◆ Task statement: Look through the data below and return each line where "Apple" appears.

(Entries taken from a collection)
+++++

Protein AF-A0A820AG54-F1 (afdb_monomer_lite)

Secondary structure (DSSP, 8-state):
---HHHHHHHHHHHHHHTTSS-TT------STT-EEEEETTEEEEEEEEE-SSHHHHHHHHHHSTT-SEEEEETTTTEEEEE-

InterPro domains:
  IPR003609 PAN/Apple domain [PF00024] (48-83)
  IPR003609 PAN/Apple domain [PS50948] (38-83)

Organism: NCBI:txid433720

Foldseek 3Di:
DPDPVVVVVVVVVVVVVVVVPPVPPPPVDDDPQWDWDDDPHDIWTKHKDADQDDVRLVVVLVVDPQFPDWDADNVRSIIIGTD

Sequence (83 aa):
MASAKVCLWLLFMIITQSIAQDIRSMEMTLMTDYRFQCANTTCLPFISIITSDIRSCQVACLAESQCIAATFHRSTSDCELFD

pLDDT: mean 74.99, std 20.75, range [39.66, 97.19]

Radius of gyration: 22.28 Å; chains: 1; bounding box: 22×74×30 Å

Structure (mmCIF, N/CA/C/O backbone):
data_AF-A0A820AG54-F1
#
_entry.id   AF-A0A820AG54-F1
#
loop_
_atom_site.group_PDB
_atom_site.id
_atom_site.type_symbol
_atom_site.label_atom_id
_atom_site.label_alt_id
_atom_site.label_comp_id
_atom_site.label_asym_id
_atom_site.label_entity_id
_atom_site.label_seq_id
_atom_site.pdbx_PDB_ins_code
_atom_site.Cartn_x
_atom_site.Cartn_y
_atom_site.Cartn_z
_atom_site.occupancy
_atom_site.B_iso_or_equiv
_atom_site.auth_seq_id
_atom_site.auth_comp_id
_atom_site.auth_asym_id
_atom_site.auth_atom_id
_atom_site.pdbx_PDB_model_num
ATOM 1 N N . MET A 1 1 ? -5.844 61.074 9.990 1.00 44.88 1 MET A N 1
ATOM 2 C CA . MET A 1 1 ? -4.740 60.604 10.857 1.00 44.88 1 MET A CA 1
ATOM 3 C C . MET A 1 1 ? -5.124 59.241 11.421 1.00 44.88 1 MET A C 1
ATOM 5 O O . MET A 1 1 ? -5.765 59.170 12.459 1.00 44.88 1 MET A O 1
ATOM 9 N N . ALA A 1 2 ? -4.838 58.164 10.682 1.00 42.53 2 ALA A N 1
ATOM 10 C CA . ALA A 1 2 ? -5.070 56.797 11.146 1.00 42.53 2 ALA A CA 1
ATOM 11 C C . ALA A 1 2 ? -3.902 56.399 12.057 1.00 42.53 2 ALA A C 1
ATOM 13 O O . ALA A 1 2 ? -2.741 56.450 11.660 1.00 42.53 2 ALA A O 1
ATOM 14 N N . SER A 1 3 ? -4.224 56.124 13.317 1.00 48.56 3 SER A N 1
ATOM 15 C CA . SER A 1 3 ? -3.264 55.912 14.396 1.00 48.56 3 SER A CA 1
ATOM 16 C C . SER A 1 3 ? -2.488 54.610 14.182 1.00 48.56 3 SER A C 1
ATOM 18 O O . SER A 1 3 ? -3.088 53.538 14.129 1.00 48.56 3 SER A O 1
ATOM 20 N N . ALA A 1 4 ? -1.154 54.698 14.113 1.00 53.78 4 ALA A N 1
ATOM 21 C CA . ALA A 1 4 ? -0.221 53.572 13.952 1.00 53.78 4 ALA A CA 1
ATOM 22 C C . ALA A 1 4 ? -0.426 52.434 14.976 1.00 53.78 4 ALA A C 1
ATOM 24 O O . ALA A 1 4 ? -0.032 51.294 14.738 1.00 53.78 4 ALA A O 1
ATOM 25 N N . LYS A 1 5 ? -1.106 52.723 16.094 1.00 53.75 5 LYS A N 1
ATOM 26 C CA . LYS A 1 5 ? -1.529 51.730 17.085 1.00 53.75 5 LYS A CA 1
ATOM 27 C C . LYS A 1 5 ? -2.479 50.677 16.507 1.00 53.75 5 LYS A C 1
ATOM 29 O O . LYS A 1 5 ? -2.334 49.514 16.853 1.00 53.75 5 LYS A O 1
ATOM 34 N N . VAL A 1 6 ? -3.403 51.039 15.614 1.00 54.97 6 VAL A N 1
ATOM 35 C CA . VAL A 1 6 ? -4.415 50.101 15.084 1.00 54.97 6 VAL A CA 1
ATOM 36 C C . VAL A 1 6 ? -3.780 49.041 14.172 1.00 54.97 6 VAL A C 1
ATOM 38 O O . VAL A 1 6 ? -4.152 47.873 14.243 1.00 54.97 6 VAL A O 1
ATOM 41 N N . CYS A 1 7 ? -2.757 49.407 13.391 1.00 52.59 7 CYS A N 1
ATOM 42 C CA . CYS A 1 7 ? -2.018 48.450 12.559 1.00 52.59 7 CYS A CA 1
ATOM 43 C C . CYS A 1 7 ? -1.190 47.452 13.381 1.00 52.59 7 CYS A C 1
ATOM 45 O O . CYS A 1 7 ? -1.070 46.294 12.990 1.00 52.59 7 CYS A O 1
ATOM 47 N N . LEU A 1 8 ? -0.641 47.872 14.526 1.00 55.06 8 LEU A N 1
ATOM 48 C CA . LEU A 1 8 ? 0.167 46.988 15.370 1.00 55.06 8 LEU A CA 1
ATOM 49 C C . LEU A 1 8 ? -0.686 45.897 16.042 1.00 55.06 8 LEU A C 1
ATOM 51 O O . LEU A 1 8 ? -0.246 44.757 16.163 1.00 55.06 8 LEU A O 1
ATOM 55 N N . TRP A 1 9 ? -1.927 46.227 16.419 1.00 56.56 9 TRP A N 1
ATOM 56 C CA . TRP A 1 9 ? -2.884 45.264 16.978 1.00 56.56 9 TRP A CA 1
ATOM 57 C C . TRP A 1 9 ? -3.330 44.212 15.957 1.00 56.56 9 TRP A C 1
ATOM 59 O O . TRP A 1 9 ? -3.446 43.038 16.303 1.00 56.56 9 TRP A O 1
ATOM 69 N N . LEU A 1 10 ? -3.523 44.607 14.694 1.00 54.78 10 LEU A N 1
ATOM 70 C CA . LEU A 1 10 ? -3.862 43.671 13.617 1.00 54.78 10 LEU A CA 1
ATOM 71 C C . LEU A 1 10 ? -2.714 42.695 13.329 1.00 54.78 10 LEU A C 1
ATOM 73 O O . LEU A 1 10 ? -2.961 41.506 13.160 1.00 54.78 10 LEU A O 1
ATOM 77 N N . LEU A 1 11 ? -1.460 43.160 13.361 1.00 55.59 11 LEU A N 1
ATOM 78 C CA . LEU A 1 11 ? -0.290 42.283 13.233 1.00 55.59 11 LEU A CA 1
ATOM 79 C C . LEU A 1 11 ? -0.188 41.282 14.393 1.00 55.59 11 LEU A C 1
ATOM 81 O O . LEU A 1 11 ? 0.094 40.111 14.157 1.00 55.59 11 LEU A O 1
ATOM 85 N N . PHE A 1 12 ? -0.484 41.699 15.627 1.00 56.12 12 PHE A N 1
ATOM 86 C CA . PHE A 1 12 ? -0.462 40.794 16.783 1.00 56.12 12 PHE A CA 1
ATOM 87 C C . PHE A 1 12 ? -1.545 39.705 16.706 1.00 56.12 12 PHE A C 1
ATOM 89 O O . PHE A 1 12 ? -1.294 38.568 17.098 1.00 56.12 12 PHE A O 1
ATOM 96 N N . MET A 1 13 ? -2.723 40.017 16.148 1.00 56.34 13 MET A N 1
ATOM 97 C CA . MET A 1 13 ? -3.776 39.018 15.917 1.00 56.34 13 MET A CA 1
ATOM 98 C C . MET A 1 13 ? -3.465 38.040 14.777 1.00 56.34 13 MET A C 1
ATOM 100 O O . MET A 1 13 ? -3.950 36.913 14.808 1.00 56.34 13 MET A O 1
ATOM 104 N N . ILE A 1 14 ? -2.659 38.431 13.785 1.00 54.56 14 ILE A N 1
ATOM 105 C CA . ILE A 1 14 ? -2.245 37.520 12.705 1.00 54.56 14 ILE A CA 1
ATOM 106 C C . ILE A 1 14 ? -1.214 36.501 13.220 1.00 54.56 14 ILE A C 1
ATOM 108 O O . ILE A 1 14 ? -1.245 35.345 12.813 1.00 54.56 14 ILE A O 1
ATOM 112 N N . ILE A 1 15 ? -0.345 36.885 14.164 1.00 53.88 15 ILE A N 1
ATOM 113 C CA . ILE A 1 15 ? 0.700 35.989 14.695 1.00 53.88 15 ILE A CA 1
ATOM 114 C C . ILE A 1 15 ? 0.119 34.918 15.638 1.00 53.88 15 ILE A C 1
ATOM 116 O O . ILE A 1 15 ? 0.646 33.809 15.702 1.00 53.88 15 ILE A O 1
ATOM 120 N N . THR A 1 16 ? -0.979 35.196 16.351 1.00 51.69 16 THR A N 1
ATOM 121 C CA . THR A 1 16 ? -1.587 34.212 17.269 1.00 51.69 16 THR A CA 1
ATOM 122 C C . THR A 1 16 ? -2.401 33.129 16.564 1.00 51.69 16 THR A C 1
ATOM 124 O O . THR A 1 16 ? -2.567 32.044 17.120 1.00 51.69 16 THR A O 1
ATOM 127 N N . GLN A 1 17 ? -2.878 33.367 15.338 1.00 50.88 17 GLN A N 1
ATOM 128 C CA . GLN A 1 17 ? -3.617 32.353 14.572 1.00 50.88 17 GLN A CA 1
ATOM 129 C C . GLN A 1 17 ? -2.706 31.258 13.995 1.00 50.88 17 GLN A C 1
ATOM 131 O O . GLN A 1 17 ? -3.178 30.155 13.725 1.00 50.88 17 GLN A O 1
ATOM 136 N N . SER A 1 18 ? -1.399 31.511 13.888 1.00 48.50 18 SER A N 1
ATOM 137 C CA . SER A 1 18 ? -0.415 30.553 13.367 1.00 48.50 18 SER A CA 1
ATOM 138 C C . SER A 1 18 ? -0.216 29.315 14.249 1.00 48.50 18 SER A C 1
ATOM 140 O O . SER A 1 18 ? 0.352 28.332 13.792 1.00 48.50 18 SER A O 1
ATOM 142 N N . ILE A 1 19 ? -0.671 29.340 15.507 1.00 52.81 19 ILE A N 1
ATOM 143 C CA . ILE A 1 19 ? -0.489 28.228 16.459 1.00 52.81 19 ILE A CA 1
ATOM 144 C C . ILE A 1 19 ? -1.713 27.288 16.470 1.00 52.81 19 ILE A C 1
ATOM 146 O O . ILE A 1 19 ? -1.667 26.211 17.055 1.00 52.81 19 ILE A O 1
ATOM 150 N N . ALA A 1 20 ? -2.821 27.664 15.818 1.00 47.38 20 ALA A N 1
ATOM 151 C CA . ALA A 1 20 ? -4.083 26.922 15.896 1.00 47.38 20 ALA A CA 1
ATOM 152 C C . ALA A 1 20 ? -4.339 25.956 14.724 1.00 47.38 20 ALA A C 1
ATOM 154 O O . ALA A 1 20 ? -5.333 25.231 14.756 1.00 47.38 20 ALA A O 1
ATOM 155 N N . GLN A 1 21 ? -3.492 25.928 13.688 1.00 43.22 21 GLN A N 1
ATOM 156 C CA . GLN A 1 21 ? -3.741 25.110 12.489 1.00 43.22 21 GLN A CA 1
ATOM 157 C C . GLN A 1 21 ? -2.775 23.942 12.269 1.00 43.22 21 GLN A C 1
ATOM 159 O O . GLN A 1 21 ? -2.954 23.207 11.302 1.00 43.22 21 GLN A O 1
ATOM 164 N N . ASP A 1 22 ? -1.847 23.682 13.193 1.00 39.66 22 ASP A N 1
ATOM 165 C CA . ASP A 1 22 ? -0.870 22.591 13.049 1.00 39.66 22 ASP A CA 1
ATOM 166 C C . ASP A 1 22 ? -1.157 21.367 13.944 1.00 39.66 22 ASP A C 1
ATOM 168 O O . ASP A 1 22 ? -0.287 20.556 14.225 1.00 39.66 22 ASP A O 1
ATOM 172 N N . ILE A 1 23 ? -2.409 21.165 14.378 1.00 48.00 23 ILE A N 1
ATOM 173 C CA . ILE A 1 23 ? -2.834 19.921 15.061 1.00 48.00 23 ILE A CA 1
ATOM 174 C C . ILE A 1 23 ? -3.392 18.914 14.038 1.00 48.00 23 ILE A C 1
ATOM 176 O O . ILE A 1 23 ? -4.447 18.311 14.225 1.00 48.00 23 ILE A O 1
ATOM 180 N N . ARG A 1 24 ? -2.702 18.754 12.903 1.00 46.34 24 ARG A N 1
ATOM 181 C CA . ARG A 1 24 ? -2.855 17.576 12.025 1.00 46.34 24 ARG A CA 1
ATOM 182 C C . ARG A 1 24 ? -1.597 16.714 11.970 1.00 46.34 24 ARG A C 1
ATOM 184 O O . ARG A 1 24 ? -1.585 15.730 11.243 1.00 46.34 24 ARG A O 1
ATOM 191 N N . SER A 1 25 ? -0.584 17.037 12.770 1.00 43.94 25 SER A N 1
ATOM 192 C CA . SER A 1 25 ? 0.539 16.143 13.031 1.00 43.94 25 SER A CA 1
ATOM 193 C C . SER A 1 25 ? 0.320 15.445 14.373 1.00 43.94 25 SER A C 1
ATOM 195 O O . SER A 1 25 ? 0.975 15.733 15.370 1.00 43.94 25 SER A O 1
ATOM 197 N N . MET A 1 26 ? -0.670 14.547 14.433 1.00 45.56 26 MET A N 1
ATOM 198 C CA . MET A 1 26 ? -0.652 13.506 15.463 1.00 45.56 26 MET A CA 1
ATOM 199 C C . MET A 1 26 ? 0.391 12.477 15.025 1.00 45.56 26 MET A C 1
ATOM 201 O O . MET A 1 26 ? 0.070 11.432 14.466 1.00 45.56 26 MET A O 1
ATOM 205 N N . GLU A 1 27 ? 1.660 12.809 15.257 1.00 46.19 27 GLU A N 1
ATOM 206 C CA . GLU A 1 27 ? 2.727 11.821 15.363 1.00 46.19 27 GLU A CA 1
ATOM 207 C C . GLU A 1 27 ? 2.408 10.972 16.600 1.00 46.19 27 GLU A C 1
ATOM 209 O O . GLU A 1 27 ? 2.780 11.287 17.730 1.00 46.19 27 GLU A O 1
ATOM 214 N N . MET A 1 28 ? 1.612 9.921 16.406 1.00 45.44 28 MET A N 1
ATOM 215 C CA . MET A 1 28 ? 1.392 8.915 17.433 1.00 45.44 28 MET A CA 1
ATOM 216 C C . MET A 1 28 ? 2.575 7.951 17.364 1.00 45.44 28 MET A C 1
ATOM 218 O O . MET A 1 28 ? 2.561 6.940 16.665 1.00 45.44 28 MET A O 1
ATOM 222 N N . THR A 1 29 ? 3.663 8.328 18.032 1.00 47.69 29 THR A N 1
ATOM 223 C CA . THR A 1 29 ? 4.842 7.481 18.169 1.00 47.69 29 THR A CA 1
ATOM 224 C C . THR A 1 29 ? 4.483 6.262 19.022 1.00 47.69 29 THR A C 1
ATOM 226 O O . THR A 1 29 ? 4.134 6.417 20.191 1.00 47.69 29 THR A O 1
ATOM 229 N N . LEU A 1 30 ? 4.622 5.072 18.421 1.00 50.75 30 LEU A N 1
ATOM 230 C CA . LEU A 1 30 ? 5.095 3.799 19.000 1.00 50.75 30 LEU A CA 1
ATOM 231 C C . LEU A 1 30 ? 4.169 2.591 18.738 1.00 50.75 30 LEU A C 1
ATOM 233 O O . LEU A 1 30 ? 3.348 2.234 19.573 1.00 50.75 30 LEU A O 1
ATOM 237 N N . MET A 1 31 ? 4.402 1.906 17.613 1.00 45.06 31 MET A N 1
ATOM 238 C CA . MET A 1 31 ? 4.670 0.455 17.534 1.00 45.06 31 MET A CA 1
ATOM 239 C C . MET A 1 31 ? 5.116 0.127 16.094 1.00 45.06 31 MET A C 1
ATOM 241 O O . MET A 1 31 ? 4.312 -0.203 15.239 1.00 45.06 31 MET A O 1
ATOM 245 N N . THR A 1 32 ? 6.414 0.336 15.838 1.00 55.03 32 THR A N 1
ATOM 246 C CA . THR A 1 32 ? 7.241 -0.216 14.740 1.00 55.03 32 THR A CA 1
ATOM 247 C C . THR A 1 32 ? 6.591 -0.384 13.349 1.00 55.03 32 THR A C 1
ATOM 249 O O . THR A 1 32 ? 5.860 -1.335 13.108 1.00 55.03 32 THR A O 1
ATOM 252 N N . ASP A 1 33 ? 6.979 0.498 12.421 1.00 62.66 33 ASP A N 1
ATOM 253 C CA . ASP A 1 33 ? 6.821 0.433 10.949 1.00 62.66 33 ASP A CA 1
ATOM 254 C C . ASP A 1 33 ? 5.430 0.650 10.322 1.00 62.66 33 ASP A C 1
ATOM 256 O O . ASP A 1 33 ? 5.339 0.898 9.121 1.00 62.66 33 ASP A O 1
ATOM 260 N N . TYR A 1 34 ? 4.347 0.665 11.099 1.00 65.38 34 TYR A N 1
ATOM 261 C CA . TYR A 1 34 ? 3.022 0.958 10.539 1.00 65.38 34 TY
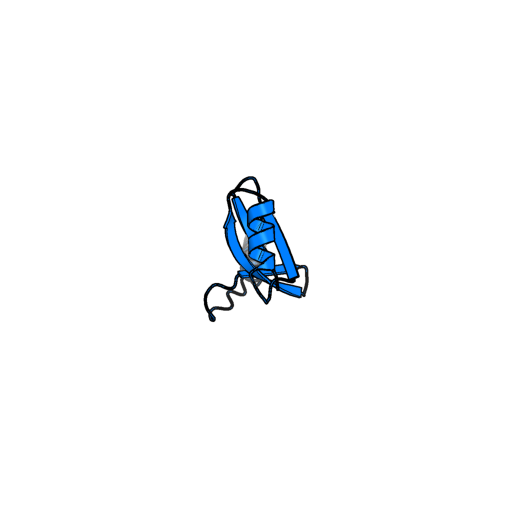R A CA 1
ATOM 262 C C . TYR A 1 34 ? 2.855 2.448 10.213 1.00 65.38 34 TYR A C 1
ATOM 264 O O . TYR A 1 34 ? 2.932 3.316 11.091 1.00 65.38 34 TYR A O 1
ATOM 272 N N . ARG A 1 35 ? 2.608 2.747 8.933 1.00 81.88 35 ARG A N 1
ATOM 273 C CA . ARG A 1 35 ? 2.200 4.073 8.448 1.00 81.88 35 ARG A CA 1
ATOM 274 C C . ARG A 1 35 ? 0.675 4.121 8.392 1.00 81.88 35 ARG A C 1
ATOM 276 O O . ARG A 1 35 ? 0.025 3.087 8.349 1.00 81.88 35 ARG A O 1
ATOM 283 N N . PHE A 1 36 ? 0.083 5.311 8.408 1.00 83.25 36 PHE A N 1
ATOM 284 C CA . PHE A 1 36 ? -1.374 5.459 8.380 1.00 83.25 36 PHE A CA 1
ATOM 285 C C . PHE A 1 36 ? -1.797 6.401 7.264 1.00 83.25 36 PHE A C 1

+++++

◆ Answer:
  IPR003609 PAN/Apple domain [PF00024] (48-83)
  IPR003609 PAN/Apple domain [PS50948] (38-83)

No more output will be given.